#### [ACTIVITY]
Find the line containing "Radius of gyration: 28.39" in the entries below. Restate it and each line after it, word for word, up to and including the line containing "ATOM 16 C C".
*** DATA FOR THIS EXERCISE Section Begins ***
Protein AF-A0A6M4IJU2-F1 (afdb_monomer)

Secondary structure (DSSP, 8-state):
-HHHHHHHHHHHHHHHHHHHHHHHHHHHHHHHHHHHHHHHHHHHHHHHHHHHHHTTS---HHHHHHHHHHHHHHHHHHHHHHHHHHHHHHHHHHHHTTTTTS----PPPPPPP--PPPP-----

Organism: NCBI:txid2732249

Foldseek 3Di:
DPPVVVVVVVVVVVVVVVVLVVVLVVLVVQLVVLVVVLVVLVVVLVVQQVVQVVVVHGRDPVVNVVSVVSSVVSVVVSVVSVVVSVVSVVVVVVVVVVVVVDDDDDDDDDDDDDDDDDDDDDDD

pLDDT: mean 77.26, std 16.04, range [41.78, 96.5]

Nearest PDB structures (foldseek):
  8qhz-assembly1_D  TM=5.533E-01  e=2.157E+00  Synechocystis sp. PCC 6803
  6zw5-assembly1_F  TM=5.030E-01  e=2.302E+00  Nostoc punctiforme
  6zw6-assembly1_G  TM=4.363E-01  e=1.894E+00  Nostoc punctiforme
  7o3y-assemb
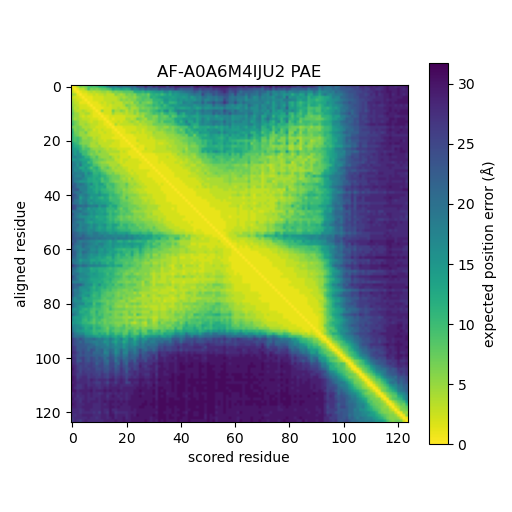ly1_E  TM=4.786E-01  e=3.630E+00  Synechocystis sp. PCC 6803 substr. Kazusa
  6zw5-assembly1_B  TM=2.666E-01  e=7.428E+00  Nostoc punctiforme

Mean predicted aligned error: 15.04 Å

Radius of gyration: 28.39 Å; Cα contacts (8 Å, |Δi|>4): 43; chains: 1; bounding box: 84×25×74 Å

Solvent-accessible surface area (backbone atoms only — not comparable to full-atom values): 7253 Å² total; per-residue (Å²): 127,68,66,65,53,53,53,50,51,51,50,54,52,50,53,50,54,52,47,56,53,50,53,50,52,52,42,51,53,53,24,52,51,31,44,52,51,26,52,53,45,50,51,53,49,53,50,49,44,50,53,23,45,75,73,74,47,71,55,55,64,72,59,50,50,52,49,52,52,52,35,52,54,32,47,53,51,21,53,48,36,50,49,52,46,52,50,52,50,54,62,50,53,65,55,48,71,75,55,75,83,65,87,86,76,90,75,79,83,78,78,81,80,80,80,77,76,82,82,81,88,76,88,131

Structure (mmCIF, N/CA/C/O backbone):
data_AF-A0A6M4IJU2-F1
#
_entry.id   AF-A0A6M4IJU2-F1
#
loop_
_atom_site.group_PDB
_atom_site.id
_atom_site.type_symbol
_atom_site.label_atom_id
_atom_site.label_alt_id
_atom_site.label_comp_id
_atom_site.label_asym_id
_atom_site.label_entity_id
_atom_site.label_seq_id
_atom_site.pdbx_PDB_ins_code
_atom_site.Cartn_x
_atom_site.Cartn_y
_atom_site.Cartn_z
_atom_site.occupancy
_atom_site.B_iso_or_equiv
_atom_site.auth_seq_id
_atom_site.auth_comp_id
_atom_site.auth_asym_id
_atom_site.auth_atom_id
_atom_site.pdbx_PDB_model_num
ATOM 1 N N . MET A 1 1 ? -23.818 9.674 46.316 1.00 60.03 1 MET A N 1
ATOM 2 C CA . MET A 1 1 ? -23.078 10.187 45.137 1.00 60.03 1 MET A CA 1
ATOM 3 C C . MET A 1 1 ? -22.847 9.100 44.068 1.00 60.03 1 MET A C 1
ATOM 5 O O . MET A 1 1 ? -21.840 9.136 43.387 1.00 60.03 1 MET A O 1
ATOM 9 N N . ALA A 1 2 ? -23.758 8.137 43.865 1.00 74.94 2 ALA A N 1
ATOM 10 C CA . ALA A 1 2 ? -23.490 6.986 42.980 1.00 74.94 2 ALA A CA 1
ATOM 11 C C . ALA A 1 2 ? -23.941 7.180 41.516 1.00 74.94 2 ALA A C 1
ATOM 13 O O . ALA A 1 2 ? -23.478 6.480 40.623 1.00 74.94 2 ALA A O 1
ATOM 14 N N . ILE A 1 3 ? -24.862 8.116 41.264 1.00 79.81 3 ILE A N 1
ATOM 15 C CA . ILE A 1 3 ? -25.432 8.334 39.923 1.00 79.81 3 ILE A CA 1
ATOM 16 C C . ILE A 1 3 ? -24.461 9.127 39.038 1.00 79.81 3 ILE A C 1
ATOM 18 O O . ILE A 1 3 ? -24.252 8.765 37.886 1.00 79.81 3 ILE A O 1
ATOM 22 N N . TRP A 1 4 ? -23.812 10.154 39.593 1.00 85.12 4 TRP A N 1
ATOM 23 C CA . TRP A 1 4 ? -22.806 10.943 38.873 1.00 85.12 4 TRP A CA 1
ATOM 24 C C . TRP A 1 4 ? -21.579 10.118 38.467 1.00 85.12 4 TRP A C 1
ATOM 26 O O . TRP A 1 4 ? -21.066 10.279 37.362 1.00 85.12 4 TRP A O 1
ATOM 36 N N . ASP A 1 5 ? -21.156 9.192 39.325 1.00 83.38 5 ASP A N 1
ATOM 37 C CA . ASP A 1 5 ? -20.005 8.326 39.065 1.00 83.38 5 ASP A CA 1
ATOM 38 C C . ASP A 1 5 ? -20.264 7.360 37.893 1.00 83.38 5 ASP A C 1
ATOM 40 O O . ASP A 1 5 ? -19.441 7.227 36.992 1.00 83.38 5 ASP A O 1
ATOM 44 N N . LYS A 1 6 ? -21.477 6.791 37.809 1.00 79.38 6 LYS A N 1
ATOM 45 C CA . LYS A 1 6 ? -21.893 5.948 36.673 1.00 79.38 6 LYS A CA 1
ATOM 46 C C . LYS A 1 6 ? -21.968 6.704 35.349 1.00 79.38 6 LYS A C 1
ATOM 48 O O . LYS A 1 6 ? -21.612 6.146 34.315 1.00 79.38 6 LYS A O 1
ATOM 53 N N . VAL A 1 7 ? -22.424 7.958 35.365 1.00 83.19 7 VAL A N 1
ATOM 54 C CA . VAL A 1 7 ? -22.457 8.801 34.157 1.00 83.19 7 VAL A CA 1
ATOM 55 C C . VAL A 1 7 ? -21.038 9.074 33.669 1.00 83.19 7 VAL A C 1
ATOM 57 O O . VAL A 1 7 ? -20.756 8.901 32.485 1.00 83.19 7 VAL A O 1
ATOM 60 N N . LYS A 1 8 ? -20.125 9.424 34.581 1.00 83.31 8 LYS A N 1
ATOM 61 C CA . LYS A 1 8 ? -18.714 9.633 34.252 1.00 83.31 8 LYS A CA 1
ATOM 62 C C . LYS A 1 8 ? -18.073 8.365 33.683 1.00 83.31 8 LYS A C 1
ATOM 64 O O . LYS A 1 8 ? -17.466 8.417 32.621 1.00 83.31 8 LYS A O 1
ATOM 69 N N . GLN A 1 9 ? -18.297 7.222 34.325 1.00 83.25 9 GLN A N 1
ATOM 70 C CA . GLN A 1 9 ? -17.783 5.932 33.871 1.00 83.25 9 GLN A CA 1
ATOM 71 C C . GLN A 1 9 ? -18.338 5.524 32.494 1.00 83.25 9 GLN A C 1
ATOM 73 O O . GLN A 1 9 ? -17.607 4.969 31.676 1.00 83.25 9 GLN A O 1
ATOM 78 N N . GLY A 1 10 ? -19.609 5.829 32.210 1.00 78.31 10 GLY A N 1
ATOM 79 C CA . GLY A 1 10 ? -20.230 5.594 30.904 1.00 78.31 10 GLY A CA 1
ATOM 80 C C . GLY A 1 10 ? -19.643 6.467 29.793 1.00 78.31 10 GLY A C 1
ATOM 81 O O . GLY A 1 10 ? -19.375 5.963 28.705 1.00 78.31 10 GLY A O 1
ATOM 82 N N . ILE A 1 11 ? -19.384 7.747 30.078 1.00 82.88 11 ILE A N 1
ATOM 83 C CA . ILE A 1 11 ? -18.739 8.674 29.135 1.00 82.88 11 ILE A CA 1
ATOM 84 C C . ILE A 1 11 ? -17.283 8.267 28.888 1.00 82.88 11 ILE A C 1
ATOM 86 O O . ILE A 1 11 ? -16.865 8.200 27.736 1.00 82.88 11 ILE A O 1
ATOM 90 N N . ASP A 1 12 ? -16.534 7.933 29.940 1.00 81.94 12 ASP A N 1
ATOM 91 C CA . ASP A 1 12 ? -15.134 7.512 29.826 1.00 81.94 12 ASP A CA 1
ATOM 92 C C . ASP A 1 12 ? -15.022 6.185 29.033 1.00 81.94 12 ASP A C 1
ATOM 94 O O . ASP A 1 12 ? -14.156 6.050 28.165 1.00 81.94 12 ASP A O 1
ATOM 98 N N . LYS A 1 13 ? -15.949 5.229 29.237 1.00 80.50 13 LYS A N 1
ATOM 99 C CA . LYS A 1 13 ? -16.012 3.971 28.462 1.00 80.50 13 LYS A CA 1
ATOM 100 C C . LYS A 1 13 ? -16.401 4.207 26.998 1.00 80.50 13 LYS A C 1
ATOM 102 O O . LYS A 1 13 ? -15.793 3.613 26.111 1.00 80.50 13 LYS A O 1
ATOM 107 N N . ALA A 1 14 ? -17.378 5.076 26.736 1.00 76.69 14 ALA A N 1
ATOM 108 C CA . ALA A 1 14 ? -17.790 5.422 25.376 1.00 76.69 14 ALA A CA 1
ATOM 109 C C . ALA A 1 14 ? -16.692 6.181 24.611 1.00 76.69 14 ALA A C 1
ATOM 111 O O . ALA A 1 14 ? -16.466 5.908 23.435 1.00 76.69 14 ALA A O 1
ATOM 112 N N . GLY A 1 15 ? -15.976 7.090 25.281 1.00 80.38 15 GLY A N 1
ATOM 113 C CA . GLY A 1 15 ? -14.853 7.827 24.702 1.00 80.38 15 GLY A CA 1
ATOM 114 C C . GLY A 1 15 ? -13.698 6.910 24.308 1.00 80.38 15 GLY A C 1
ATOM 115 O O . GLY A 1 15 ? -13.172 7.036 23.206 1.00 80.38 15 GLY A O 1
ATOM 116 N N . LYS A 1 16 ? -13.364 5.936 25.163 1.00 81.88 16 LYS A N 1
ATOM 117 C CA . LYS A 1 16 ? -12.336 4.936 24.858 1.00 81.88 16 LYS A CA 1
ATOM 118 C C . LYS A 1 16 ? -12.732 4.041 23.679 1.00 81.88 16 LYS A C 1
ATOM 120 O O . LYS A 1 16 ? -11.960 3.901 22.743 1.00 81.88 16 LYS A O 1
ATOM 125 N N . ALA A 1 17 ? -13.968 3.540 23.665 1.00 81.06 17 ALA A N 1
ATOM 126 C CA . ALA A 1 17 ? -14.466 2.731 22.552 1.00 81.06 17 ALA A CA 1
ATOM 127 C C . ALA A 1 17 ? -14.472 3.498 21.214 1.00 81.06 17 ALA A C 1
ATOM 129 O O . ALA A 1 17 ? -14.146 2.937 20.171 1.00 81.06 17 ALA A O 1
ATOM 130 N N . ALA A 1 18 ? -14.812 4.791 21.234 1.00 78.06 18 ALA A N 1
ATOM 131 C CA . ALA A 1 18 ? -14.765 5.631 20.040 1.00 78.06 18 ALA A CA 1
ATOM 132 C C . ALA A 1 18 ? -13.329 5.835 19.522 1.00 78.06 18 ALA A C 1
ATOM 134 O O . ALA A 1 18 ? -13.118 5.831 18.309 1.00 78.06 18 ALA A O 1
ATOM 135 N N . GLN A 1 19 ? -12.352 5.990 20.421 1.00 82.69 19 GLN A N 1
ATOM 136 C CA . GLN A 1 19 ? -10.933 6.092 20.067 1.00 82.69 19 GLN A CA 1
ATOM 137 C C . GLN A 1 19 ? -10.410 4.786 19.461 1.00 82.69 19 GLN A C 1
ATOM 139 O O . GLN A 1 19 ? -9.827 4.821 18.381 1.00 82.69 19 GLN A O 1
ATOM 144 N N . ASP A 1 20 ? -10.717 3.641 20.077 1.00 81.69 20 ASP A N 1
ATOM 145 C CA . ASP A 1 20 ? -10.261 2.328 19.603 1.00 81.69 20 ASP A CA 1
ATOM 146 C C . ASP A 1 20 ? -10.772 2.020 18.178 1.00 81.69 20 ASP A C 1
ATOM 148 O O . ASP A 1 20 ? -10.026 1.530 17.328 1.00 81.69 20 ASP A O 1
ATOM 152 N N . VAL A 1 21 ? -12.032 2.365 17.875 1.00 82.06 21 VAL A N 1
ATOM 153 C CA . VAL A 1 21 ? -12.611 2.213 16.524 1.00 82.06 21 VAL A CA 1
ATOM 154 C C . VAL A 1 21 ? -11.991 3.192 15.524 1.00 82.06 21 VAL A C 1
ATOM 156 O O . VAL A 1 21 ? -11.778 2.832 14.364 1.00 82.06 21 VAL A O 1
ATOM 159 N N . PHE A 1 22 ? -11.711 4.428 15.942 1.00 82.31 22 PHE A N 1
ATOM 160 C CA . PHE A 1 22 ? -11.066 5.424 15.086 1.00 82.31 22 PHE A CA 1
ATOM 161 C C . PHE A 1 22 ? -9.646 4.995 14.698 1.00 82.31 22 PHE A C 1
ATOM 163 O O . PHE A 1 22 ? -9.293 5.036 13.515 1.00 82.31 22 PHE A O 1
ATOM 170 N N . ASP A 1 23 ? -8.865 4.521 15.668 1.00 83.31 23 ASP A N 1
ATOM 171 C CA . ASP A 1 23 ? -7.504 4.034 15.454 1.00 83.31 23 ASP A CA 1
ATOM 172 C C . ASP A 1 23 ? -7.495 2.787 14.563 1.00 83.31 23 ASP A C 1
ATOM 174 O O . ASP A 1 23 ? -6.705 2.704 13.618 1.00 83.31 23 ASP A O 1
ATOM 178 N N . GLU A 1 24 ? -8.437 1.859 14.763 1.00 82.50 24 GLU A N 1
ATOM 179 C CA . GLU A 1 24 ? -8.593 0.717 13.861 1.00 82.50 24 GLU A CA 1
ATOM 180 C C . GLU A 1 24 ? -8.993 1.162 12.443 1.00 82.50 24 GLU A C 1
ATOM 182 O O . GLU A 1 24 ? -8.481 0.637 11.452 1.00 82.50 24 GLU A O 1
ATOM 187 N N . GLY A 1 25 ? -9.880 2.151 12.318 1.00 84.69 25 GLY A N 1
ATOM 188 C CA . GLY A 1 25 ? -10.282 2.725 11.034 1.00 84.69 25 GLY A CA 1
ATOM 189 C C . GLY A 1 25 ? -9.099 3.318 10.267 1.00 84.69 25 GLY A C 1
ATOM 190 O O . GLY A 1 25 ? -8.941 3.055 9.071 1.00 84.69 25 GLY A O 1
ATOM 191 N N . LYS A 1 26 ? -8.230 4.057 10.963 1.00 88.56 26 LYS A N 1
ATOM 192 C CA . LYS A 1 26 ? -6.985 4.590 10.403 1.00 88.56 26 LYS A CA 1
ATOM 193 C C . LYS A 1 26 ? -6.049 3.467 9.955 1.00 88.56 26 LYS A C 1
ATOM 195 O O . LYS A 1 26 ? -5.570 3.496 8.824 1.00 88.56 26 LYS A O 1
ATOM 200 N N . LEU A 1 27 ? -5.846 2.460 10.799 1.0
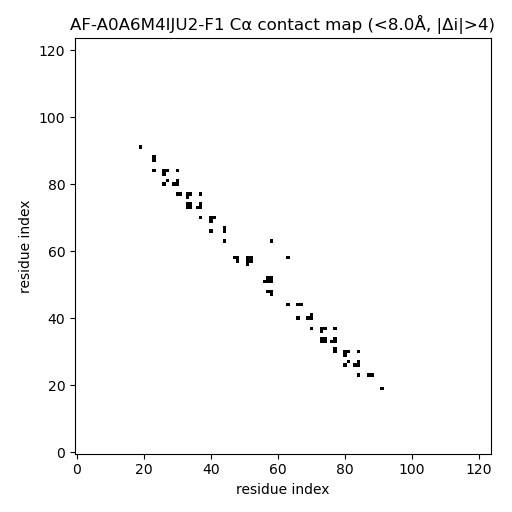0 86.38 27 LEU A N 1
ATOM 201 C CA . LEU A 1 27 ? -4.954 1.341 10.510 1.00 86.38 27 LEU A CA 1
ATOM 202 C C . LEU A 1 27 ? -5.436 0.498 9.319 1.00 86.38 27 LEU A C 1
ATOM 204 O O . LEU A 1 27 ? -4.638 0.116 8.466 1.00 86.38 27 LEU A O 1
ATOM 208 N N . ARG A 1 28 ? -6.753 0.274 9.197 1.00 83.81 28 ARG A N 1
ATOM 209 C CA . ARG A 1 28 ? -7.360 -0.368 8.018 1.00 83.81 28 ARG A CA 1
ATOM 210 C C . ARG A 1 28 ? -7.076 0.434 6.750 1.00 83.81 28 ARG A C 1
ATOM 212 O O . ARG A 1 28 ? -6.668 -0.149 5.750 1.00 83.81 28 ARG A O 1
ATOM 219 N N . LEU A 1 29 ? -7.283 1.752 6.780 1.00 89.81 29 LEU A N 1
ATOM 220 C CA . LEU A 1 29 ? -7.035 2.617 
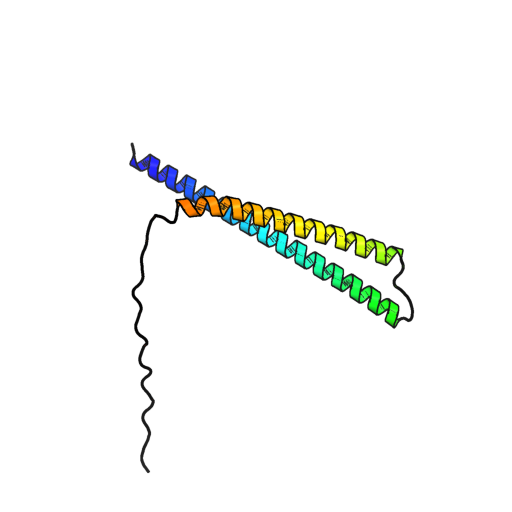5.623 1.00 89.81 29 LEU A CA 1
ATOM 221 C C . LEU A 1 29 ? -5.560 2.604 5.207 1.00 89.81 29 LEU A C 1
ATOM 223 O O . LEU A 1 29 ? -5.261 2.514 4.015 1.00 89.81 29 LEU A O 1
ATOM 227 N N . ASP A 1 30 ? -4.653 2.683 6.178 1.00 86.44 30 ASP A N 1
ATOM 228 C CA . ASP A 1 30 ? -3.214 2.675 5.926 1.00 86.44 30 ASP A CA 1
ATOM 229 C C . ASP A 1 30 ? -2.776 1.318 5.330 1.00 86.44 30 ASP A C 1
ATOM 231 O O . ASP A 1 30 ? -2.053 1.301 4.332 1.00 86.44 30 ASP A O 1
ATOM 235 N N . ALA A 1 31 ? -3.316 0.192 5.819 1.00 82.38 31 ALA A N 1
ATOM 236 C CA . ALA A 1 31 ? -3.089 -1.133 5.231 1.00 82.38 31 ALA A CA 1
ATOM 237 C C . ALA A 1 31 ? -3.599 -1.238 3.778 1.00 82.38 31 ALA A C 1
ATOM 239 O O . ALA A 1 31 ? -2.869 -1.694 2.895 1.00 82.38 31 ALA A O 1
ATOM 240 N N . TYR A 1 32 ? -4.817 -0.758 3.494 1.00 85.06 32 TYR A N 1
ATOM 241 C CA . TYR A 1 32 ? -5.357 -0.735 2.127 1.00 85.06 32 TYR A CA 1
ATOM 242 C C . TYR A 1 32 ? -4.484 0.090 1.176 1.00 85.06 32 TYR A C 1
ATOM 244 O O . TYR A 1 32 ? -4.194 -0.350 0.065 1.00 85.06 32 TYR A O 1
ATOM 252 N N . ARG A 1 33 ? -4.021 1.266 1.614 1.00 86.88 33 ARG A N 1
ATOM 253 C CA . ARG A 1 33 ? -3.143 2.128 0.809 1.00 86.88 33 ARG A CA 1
*** DATA FOR THIS EXERCISE Section Ends ***
#### [YOUR SOLUTION]
Radius of gyration: 28.39 Å; Cα contacts (8 Å, |Δi|>4): 43; chains: 1; bounding box: 84×25×74 Å

Solvent-accessible surface area (backbone atoms only — not comparable to full-atom values): 7253 Å² total; per-residue (Å²): 127,68,66,65,53,53,53,50,51,51,50,54,52,50,53,50,54,52,47,56,53,50,53,50,52,52,42,51,53,53,24,52,51,31,44,52,51,26,52,53,45,50,51,53,49,53,50,49,44,50,53,23,45,75,73,74,47,71,55,55,64,72,59,50,50,52,49,52,52,52,35,52,54,32,47,53,51,21,53,48,36,50,49,52,46,52,50,52,50,54,62,50,53,65,55,48,71,75,55,75,83,65,87,86,76,90,75,79,83,78,78,81,80,80,80,77,76,82,82,81,88,76,88,131

Structure (mmCIF, N/CA/C/O backbone):
data_AF-A0A6M4IJU2-F1
#
_entry.id   AF-A0A6M4IJU2-F1
#
loop_
_atom_site.group_PDB
_atom_site.id
_atom_site.type_symbol
_atom_site.label_atom_id
_atom_site.label_alt_id
_atom_site.label_comp_id
_atom_site.label_asym_id
_atom_site.label_entity_id
_atom_site.label_seq_id
_atom_site.pdbx_PDB_ins_code
_atom_site.Cartn_x
_atom_site.Cartn_y
_atom_site.Cartn_z
_atom_site.occupancy
_atom_site.B_iso_or_equiv
_atom_site.auth_seq_id
_atom_site.auth_comp_id
_atom_site.auth_asym_id
_atom_site.auth_atom_id
_atom_site.pdbx_PDB_model_num
ATOM 1 N N . MET A 1 1 ? -23.818 9.674 46.316 1.00 60.03 1 MET A N 1
ATOM 2 C CA . MET A 1 1 ? -23.078 10.187 45.137 1.00 60.03 1 MET A CA 1
ATOM 3 C C . MET A 1 1 ? -22.847 9.100 44.068 1.00 60.03 1 MET A C 1
ATOM 5 O O . MET A 1 1 ? -21.840 9.136 43.387 1.00 60.03 1 MET A O 1
ATOM 9 N N . ALA A 1 2 ? -23.758 8.137 43.865 1.00 74.94 2 ALA A N 1
ATOM 10 C CA . ALA A 1 2 ? -23.490 6.986 42.980 1.00 74.94 2 ALA A CA 1
ATOM 11 C C . ALA A 1 2 ? -23.941 7.180 41.516 1.00 74.94 2 ALA A C 1
ATOM 13 O O . ALA A 1 2 ? -23.478 6.480 40.623 1.00 74.94 2 ALA A O 1
ATOM 14 N N . ILE A 1 3 ? -24.862 8.116 41.264 1.00 79.81 3 ILE A N 1
ATOM 15 C CA . ILE A 1 3 ? -25.432 8.334 39.923 1.00 79.81 3 ILE A CA 1
ATOM 16 C C . ILE A 1 3 ? -24.461 9.127 39.038 1.00 79.81 3 ILE A C 1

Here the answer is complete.